• **Recorded data**:
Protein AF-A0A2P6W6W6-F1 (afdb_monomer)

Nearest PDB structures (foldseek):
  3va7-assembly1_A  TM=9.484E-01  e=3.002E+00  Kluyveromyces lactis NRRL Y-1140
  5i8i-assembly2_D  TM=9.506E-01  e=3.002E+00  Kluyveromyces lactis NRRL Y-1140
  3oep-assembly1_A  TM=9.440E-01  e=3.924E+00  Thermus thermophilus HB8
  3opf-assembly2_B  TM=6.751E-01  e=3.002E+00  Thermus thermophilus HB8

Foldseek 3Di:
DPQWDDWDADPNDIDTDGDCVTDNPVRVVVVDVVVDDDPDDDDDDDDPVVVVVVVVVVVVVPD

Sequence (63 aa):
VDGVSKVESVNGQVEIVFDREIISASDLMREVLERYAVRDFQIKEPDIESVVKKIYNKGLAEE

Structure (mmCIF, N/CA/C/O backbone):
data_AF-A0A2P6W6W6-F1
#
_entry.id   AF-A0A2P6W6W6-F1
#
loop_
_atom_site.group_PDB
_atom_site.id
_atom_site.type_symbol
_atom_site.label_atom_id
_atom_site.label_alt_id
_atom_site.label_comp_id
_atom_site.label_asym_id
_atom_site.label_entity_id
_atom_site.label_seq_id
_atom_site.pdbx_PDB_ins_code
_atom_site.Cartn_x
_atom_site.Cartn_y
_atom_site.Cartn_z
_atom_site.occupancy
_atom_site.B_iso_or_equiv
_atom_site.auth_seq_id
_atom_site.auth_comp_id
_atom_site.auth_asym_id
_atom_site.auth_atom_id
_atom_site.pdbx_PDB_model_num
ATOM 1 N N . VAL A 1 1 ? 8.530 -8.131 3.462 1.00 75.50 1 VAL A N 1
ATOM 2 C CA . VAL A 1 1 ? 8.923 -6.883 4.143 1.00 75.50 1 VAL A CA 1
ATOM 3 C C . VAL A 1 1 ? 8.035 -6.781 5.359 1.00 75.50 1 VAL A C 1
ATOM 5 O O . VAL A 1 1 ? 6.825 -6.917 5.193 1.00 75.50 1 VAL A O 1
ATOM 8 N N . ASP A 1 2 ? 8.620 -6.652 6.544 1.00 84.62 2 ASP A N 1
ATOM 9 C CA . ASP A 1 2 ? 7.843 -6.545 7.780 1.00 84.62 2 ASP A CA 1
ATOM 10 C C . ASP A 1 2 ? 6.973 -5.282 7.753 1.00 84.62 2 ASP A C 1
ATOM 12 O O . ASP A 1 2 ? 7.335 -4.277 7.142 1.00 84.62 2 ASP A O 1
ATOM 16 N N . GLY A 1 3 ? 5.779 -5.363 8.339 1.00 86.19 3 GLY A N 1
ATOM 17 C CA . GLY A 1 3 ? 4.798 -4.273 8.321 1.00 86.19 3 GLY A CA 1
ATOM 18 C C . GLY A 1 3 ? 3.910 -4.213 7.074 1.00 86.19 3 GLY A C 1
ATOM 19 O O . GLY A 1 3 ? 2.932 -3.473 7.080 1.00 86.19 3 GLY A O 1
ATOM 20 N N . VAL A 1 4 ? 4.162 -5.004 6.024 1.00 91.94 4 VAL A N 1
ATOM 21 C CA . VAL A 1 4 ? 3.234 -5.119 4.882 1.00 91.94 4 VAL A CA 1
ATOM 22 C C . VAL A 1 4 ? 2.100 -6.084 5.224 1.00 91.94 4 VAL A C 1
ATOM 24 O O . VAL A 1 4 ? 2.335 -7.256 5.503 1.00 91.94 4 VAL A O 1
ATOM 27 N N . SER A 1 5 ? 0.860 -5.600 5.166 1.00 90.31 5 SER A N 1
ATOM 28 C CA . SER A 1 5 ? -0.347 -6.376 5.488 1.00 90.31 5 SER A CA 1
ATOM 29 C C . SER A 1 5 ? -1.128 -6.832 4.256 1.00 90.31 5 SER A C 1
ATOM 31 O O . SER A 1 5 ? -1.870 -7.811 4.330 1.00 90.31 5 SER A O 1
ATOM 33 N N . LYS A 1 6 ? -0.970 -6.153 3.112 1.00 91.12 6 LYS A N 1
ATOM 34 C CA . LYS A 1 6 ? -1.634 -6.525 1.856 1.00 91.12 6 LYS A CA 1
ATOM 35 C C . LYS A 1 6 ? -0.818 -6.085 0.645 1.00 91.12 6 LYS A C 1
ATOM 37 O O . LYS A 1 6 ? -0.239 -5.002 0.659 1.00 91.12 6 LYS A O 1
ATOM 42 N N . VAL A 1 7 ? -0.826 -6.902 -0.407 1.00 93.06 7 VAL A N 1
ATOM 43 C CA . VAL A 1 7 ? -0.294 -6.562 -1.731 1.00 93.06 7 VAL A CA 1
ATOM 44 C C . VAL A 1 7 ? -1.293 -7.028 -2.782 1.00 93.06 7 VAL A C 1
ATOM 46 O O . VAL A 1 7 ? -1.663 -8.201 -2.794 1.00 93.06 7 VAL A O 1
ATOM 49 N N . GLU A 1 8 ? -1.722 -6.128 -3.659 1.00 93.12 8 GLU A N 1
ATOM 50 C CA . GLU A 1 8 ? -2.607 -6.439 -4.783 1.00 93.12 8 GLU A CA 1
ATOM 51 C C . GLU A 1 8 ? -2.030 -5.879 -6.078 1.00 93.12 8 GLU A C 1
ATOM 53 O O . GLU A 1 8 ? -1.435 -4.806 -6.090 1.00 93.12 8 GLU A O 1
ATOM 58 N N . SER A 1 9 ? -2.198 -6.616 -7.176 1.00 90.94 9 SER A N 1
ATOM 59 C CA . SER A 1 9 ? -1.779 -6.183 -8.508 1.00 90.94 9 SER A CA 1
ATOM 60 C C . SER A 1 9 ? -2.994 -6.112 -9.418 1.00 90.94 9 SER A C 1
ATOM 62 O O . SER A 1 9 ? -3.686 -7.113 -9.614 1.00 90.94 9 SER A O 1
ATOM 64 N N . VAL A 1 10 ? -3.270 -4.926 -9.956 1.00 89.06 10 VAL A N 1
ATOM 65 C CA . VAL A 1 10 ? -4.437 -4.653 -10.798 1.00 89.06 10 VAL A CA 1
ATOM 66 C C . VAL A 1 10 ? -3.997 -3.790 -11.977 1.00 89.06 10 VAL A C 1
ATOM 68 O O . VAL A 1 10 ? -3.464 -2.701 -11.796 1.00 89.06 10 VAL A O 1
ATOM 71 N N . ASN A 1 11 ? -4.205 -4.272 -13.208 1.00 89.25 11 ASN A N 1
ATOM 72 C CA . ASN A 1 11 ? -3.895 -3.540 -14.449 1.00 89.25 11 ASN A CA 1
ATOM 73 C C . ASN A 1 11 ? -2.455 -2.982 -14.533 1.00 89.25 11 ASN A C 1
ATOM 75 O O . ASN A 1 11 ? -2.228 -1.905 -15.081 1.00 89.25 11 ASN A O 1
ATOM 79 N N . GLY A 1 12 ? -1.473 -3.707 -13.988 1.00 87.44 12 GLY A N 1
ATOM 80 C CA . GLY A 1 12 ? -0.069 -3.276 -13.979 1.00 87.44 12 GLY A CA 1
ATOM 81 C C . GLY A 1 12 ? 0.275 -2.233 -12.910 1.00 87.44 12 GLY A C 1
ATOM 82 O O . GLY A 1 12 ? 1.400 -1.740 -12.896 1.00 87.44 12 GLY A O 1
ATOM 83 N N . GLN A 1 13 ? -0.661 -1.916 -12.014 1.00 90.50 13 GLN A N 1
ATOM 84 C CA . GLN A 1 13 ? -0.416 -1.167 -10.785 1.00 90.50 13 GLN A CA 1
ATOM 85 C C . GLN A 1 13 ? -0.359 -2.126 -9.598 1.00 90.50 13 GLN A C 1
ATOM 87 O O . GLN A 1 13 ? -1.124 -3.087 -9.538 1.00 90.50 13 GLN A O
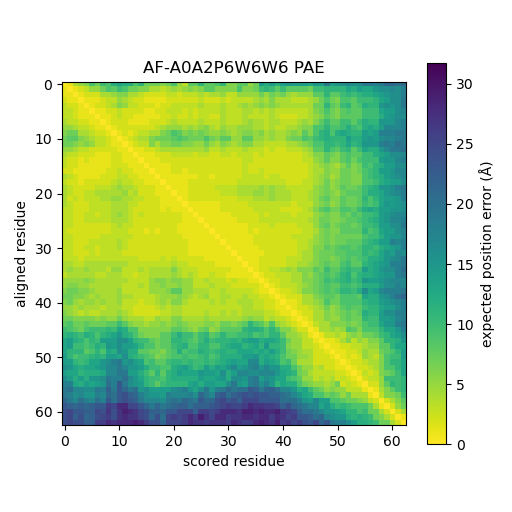 1
ATOM 92 N N . VAL A 1 14 ? 0.549 -1.858 -8.660 1.00 92.56 14 VAL A N 1
ATOM 93 C CA . VAL A 1 14 ? 0.676 -2.621 -7.416 1.00 92.56 14 VAL A CA 1
ATOM 94 C C . VAL A 1 14 ? 0.281 -1.722 -6.254 1.00 92.56 14 VAL A C 1
ATOM 96 O O . VAL A 1 14 ? 0.913 -0.692 -6.028 1.00 92.56 14 VAL A O 1
ATOM 99 N N . GLU A 1 15 ? -0.751 -2.118 -5.517 1.00 92.62 15 GLU A N 1
ATOM 100 C CA . GLU A 1 15 ? -1.154 -1.471 -4.273 1.00 92.62 15 GLU A CA 1
ATOM 101 C C . GLU A 1 15 ? -0.600 -2.247 -3.082 1.00 92.62 15 GLU A C 1
ATOM 103 O O . GLU A 1 15 ? -0.755 -3.466 -2.979 1.00 92.62 15 GLU A O 1
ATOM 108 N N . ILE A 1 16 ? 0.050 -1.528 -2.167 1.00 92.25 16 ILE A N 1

• **ASSIGNMENT**: List the lines of the entries that include "NRRL".

• **RESULT FOR THIS TASK**:
  3va7-assembly1_A  TM=9.484E-01  e=3.002E+00  Kluyveromyces lactis NRRL Y-1140
  5i8i-assembly2_D  TM=9.506E-01  e=3.002E+00  Kluyveromyces lactis NRRL Y-1140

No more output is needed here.